In the final period, Jupiter was out of gas and never could make a run. CSC would take the game by a final score of 74-57.
Zanna was dominant for Coral Springs Christian. He had 31 points and 13 boards. He was the only player to score in double figures for the team. Jupiter was led by 6’0 junior Chase Troiano with 15 points and 6’4 junior Mike Edgley with 13 points.
Game Eight: Fort Lauderdale Dillard vs. Miami Norland
In a game of traditional South Florida powers, Fort Lauderdale Dillard came into Miami Norland’s gym. Dillard opened up a quick 7-0 lead but Norland responded with an 8-0 run to take the lead. The teams would trade that lead for much of the first quarter but when the buzzer sounded it was Norland that had the 17-15 advantage.
In the second quarter, Norland maintained that lead and led at the four minute mark by a narrow 22-21 margin. Dillard would assume control for the rest of the period and at the half led by a score of 29-26.
The third quarter was a see-saw affair. Norland grabbed a one point lead with five minutes to play in the quarter then Dillard regained control with 3:30 left in the period to go up three.

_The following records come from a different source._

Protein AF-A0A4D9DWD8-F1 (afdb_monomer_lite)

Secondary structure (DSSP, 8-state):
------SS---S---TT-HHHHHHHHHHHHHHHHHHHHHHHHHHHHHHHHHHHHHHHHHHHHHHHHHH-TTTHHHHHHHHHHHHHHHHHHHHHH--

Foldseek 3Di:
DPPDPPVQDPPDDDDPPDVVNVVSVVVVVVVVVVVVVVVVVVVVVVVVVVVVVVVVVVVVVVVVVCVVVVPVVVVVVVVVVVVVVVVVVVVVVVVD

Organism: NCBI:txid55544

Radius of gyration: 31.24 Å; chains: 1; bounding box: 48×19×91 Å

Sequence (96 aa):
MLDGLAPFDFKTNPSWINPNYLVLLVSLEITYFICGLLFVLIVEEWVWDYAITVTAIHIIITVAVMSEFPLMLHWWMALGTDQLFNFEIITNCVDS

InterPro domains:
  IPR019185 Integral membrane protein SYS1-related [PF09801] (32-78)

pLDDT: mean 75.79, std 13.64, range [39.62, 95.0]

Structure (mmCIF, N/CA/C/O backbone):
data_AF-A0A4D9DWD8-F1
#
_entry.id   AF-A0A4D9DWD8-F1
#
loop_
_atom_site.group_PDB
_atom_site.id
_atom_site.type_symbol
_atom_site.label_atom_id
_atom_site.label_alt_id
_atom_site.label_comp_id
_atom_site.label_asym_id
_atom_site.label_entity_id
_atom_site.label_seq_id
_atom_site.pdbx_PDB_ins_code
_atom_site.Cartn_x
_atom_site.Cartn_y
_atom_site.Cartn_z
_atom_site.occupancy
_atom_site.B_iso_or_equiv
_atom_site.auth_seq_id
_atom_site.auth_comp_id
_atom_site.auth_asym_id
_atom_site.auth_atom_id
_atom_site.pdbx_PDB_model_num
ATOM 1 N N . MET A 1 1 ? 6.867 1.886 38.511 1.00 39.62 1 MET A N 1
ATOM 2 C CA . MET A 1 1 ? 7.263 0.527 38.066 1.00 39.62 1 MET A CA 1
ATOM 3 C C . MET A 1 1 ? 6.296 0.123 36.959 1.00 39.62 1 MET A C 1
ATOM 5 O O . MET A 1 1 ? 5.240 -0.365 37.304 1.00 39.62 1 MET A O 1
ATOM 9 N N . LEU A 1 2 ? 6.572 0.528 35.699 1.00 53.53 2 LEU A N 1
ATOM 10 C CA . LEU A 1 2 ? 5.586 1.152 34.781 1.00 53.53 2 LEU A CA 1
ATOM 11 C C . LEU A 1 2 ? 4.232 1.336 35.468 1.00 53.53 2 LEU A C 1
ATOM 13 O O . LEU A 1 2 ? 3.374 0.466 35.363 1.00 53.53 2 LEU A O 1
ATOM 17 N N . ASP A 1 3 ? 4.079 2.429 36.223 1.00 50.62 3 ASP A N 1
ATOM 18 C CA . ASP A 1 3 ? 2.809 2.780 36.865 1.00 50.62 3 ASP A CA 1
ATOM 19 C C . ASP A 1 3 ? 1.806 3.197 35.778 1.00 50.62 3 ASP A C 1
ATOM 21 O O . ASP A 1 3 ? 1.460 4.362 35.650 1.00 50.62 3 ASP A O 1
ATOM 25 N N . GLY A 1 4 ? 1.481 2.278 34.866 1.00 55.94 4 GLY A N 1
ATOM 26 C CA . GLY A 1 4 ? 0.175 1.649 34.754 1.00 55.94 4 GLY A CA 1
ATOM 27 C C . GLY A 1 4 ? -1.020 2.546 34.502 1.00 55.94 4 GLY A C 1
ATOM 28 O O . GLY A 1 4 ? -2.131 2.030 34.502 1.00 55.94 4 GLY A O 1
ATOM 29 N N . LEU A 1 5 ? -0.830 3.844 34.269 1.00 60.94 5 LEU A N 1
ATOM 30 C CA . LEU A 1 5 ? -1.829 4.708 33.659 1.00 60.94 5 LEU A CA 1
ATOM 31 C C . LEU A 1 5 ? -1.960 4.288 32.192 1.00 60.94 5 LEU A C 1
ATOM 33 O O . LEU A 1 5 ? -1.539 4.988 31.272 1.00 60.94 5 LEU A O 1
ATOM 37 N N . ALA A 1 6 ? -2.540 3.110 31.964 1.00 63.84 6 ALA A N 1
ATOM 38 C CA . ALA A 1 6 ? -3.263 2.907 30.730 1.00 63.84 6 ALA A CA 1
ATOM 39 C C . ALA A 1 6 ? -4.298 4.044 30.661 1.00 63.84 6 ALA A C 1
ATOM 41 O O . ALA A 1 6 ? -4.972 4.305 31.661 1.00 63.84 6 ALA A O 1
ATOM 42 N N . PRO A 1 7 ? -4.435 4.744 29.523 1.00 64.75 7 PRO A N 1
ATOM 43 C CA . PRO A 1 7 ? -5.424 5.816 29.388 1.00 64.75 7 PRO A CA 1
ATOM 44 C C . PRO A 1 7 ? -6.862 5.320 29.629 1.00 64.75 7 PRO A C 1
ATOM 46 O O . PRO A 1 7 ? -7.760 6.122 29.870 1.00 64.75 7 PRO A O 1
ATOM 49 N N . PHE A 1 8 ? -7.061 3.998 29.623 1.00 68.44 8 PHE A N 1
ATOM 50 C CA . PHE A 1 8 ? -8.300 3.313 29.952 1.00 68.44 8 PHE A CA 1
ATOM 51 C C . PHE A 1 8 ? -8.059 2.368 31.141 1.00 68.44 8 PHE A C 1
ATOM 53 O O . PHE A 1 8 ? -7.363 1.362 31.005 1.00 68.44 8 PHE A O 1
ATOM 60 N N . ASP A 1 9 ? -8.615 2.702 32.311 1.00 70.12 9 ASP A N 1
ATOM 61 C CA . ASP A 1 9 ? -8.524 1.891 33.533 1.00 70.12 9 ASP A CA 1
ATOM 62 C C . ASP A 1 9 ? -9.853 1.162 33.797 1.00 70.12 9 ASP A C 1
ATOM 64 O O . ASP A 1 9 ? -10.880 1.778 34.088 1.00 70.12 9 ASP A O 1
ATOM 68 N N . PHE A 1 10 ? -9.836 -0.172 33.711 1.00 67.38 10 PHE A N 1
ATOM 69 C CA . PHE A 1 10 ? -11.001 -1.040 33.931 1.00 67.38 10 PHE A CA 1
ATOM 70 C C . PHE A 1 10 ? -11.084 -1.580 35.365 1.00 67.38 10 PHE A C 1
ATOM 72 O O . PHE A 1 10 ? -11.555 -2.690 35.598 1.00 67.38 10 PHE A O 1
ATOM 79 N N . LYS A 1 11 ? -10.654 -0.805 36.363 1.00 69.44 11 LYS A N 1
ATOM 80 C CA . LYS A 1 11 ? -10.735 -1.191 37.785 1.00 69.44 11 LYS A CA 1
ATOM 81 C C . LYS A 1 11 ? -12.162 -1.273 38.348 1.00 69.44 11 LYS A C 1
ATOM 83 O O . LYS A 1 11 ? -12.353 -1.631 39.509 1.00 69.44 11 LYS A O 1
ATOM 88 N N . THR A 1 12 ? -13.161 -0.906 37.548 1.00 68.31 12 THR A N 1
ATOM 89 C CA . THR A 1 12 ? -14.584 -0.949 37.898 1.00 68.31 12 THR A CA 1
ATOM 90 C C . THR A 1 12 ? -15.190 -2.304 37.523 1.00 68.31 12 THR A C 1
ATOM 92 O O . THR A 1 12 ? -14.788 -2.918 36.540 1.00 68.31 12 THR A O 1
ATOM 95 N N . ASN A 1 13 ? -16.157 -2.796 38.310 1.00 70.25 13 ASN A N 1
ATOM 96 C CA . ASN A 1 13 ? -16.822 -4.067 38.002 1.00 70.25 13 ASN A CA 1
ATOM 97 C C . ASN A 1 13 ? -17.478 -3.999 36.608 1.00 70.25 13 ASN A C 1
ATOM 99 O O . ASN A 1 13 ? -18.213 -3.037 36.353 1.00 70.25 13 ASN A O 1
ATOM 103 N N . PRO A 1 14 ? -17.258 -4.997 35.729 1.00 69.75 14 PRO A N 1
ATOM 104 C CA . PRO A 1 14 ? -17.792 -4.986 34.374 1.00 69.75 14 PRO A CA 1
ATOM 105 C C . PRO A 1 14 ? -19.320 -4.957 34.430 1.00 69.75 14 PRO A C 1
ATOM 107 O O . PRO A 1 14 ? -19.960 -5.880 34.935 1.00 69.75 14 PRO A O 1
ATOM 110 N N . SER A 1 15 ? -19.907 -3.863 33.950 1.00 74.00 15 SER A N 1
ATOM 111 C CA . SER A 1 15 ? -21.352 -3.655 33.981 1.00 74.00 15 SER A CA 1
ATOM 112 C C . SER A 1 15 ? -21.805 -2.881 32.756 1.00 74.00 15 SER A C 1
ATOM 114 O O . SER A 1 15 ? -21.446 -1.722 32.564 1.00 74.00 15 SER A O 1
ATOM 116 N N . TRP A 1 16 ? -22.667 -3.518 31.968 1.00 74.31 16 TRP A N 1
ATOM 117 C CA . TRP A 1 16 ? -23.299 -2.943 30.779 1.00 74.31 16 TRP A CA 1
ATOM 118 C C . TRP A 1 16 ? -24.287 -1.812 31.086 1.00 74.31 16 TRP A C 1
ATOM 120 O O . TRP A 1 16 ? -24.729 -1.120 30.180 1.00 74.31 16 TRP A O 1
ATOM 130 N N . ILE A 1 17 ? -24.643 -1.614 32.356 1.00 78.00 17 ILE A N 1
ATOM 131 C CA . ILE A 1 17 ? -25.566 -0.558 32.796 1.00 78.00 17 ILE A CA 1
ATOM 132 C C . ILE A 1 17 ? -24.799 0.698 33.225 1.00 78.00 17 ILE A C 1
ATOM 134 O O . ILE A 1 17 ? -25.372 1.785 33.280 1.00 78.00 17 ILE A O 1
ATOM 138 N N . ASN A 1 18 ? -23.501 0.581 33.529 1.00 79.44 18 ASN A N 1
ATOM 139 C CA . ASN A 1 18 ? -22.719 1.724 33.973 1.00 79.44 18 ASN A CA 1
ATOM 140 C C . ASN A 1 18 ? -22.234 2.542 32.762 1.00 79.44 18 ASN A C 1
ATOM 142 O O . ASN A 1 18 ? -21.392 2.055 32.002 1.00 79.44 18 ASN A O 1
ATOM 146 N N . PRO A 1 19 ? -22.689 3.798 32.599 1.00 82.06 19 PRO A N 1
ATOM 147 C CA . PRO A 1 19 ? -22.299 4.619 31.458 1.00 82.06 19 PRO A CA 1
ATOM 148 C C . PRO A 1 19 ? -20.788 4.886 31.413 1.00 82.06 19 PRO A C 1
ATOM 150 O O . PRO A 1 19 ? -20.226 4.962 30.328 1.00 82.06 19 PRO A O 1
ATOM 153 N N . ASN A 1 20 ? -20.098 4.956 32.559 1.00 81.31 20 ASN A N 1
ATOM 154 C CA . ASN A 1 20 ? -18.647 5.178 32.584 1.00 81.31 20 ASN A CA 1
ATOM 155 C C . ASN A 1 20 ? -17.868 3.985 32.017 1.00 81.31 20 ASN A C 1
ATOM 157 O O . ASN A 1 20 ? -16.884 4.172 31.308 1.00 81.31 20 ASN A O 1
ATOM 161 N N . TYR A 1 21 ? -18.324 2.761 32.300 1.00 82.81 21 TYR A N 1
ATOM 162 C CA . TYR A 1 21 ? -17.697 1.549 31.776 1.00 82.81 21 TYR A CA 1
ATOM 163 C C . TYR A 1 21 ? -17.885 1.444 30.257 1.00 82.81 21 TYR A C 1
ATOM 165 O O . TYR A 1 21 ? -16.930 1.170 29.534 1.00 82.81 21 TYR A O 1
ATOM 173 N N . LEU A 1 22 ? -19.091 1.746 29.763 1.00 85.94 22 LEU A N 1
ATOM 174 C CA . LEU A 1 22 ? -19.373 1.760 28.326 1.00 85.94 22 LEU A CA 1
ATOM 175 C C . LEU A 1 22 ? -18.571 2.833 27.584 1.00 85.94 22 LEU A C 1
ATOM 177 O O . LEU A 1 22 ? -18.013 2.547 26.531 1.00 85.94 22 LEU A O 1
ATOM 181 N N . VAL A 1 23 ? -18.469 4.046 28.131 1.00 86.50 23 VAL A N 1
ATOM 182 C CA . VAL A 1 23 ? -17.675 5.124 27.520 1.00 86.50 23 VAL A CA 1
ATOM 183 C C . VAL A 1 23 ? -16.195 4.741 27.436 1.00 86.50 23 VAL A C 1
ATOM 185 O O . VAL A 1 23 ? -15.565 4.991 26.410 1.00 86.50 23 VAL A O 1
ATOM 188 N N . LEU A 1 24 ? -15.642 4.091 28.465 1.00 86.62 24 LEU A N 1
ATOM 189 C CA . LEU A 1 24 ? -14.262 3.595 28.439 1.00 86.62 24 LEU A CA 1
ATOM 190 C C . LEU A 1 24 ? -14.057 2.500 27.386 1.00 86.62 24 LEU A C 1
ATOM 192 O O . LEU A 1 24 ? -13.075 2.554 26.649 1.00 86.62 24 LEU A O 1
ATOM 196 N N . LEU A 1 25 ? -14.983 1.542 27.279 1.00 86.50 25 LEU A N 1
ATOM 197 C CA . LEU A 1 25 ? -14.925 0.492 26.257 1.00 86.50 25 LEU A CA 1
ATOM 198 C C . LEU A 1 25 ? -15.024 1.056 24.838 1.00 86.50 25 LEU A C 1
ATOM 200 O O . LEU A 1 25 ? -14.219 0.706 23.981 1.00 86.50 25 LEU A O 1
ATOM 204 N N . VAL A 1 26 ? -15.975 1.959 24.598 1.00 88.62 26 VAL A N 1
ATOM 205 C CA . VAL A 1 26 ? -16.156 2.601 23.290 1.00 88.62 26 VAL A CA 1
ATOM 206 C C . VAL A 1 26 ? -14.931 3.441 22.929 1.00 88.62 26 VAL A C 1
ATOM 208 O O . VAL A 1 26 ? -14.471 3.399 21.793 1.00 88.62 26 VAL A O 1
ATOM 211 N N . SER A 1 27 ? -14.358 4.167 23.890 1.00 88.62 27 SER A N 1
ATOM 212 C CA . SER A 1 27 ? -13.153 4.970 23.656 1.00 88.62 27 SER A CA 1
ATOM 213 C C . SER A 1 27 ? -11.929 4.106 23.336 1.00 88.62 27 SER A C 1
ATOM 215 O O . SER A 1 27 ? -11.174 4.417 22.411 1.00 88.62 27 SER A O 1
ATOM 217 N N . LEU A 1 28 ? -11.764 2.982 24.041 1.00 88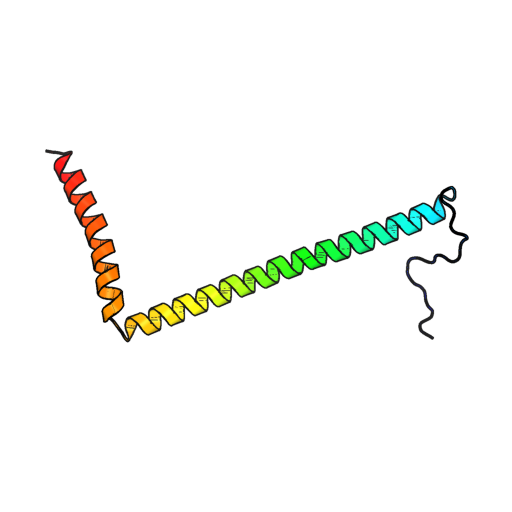.19 28 LEU A N 1
ATOM 218 C CA . LEU A 1 28 ? -10.737 1.985 23.742 1.00 88.19 28 LEU A CA 1
ATOM 219 C C . LEU A 1 28 ? -10.909 1.422 22.324 1.00 88.19 28 LEU A C 1
ATOM 221 O O . LEU A 1 28 ? -9.946 1.413 21.559 1.00 88.19 28 LEU A O 1
ATOM 225 N N . GLU A 1 29 ? -12.120 0.995 21.962 1.00 90.50 29 GLU A N 1
ATOM 226 C CA . GLU A 1 29 ? -12.406 0.409 20.650 1.00 90.50 29 GLU A CA 1
ATOM 227 C C . GLU A 1 29 ? -12.158 1.409 19.517 1.00 90.50 29 GLU A C 1
ATOM 229 O O . GLU A 1 29 ? -11.442 1.095 18.568 1.00 90.50 29 GLU A O 1
ATOM 234 N N . ILE A 1 30 ? -12.654 2.644 19.648 1.00 92.88 30 ILE A N 1
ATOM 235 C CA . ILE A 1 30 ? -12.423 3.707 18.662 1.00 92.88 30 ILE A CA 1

The game was tied at 39 with one minute to go. Dillard was able to make the last shot of the period and led 41-39 with one quarter left to play.

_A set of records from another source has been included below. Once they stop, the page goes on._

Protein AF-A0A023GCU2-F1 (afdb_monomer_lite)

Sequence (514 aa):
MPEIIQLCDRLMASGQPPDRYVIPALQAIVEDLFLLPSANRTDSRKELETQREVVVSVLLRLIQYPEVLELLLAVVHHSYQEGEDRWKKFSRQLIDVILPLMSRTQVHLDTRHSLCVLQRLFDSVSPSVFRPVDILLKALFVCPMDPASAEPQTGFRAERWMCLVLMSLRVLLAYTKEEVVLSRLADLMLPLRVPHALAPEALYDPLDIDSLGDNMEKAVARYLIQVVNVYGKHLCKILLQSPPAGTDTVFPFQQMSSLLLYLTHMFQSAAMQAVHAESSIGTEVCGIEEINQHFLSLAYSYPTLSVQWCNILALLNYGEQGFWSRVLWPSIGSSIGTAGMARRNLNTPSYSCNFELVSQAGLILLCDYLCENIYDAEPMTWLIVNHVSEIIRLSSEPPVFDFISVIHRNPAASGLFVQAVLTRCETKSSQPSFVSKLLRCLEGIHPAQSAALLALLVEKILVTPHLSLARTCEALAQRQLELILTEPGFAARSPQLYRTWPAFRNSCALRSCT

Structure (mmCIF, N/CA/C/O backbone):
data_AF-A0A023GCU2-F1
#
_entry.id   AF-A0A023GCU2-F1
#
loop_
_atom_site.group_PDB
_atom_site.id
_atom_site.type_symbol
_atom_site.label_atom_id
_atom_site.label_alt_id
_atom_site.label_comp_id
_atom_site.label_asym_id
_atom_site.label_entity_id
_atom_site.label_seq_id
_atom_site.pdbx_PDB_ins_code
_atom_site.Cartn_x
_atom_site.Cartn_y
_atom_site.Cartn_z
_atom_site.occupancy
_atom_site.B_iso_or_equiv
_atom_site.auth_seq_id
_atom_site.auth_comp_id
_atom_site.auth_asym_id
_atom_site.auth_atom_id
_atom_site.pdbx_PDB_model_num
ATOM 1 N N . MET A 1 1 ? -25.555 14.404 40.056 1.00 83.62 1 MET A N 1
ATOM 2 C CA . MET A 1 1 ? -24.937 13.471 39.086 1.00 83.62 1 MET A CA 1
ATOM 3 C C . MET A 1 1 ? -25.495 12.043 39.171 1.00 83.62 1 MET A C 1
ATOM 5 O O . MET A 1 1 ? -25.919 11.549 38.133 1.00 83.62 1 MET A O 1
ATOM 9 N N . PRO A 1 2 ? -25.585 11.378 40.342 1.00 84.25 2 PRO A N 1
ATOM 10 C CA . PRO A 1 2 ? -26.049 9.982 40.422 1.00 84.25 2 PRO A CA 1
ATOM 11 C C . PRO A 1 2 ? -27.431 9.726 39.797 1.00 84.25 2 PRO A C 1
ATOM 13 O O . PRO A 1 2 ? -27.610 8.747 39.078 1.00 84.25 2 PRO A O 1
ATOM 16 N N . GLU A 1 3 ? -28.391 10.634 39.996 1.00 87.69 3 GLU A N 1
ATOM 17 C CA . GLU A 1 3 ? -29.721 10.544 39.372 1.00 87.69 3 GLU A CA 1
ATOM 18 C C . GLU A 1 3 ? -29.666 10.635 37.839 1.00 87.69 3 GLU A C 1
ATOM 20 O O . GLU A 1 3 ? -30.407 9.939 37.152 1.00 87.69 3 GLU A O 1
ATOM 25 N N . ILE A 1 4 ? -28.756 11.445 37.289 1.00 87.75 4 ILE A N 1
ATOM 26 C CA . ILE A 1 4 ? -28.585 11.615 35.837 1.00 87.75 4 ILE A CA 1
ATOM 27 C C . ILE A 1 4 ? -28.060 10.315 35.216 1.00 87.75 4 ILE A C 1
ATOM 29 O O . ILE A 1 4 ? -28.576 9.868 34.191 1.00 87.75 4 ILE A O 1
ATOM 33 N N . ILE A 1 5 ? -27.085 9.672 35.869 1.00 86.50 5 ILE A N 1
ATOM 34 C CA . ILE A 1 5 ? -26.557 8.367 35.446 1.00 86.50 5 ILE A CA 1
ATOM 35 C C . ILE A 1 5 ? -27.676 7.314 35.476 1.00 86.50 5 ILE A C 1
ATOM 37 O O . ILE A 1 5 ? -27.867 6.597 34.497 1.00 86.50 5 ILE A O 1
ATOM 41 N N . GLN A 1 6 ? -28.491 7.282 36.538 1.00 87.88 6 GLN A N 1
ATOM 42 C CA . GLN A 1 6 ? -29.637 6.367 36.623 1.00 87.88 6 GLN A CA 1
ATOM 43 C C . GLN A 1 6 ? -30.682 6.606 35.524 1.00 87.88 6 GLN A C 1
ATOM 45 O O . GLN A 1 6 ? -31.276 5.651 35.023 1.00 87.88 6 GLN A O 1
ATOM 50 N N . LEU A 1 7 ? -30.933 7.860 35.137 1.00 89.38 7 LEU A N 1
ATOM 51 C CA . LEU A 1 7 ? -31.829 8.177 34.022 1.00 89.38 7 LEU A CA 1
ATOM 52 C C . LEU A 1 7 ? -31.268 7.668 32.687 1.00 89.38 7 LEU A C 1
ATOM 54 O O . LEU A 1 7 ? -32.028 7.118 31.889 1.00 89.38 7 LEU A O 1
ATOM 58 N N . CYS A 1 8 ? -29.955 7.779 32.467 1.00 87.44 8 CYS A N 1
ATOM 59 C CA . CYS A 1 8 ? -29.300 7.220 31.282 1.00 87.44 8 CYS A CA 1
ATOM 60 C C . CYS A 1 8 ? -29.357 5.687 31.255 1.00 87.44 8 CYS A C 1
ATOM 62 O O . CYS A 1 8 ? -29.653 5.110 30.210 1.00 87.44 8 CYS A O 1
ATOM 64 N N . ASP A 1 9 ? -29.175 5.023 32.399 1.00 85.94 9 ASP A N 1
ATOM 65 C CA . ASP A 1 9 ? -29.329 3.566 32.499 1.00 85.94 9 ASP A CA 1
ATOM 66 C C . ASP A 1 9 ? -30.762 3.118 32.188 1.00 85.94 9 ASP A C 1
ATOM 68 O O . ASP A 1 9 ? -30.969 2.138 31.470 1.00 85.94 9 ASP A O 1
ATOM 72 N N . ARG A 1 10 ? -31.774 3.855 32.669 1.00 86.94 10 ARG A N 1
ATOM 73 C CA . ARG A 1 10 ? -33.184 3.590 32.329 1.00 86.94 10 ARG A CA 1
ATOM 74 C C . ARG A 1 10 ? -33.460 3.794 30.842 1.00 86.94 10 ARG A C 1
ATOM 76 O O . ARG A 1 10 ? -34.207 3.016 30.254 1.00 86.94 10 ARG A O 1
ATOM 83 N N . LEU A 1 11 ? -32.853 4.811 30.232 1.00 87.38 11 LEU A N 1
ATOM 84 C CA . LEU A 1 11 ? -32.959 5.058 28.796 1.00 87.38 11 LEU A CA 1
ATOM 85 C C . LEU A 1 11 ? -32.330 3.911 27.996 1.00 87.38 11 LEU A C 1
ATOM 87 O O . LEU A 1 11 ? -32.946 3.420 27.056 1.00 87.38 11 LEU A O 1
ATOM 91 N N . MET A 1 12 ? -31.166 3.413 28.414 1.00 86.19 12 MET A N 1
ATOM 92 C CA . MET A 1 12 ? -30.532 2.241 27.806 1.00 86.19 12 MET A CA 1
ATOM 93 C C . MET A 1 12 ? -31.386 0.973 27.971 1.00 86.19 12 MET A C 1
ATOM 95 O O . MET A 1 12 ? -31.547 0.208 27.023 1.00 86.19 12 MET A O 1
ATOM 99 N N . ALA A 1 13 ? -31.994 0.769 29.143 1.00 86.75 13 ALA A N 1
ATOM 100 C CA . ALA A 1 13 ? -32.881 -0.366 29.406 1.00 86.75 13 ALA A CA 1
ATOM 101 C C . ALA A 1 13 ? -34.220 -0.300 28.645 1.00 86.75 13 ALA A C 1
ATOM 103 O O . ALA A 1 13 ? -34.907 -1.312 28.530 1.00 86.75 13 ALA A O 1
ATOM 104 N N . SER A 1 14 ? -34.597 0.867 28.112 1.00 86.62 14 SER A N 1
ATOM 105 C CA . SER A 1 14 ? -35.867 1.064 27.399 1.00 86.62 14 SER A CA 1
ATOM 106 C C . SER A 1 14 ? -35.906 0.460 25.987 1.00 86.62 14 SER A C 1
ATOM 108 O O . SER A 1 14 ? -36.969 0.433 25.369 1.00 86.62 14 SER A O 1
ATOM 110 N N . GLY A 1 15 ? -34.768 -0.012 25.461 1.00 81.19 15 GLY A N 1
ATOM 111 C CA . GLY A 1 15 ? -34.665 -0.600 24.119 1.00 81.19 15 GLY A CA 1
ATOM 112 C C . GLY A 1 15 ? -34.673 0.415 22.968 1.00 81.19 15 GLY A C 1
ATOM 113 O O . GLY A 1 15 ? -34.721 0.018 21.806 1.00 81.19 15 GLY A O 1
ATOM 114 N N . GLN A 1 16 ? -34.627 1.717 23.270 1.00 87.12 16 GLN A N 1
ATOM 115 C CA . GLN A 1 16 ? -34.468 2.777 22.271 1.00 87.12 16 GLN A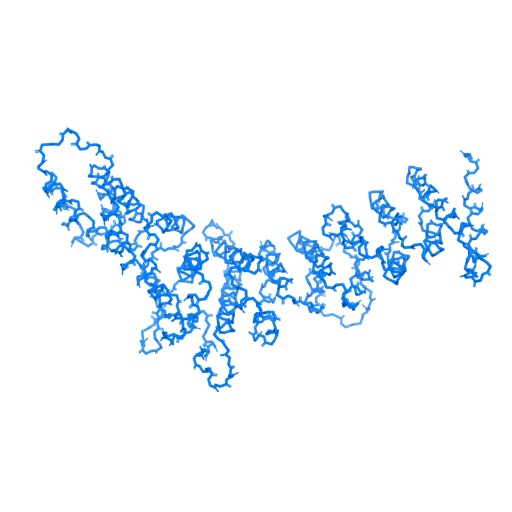 CA 1
ATOM 116 C C . GLN A 1 16 ? -33.089 2.698 21.587 1.00 87.12 16 GLN A C 1
ATOM 118 O O . GLN A 1 16 ? -32.131 2.226 22.205 1.00 87.12 16 GLN A O 1
ATOM 123 N N . PRO A 1 17 ? -32.959 3.178 20.333 1.00 86.62 17 PRO A N 1
ATOM 124 C CA . PRO A 1 17 ? -31.705 3.115 19.587 1.00 86.62 17 PRO A CA 1
ATOM 125 C C . PRO A 1 17 ? -30.579 3.866 20.333 1.00 86.62 17 PRO A C 1
ATOM 127 O O . PRO A 1 17 ? -30.714 5.073 20.586 1.00 86.62 17 PRO A O 1
ATOM 130 N N . PRO A 1 18 ? -29.486 3.175 20.724 1.00 88.31 18 PRO A N 1
ATOM 131 C CA . PRO A 1 18 ? -28.433 3.765 21.551 1.00 88.31 18 PRO A CA 1
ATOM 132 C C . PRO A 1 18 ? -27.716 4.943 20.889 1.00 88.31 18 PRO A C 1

The game was tied at 43 with four minutes left. At that point, Norland was able to turn up the pressure and Dillard made some critical errors. Norland grabbed a one point lead with 1:30 left to play and forced Dillard to foul them. Norland made their free throws and was able to corral the rebounds from some desperate Dillard shots to tie. Norland won a very tough game by a score of 49-45.
Norland was led by 6’4 senior Cleon Roberts with 23 points while 6’6 junior Jovany Deceus added eleven. Dillard’s 6’6 senior Terrence Smith paced the Panthers with 14 points.
Game Nine: Miami Senior vs. Pompano Beach Ely
The final game of the event could have been labeled the battle for the title of best public school basketball team in the state. Miami Senior is the #1 team in the Source Hoops 8A state poll while Ely is atop our 7A poll. The game was even for the first four minutes but Ely took control by outscoring Miami 9-5 the rest of the way and led after one quarter of play by a score of 13-9.
The second quarter was all Ely as their trapping pressure and ability to rotate and recover to shooters quickly caused great problems for Miami. They led by as many as fourteen with three minutes to go before the half. Miami was able to whittle the lead down a bit but at the half was margin was ten, 33-23.
Ely maintained control the entire third quarter. Their lead never dropped below double digits and with one quarter remaining Ely had actually increased their lead by one and with one quarter remaining the score was 50-39.
Ely had a fifteen point lead, 56-41 with 5:30 left to play and the gym thought the route was on. However, Miami High has a proud tradition and their kids are mentally tough. Over the next four minutes, Miami would go on a 9-0 run to make a game of it with 1:15 left and the score at 56-50. A Miami three and two free throws were sandwiched around two Ely free throws and with 20 seconds left it was down to a three point Ely lead. Again Miami hit a three and Ely connected on a basket with only six seconds left to make the score 60-58. Miami was unable to connect on a three pointer and Ely hit one of two free throws just before the final horn to make the final score 61-58 in favor of Ely.
Ely was led in scoring by both 6’6 senior Clide Geffrard and 6’7 senior Derek Walker with 14 points each. Miami High was paced by 6’4 senior Jeffrey Thomas with 12 points and both 6’2 junior Kimbrel Dervil and 6’2 junior Allen Baez added eleven.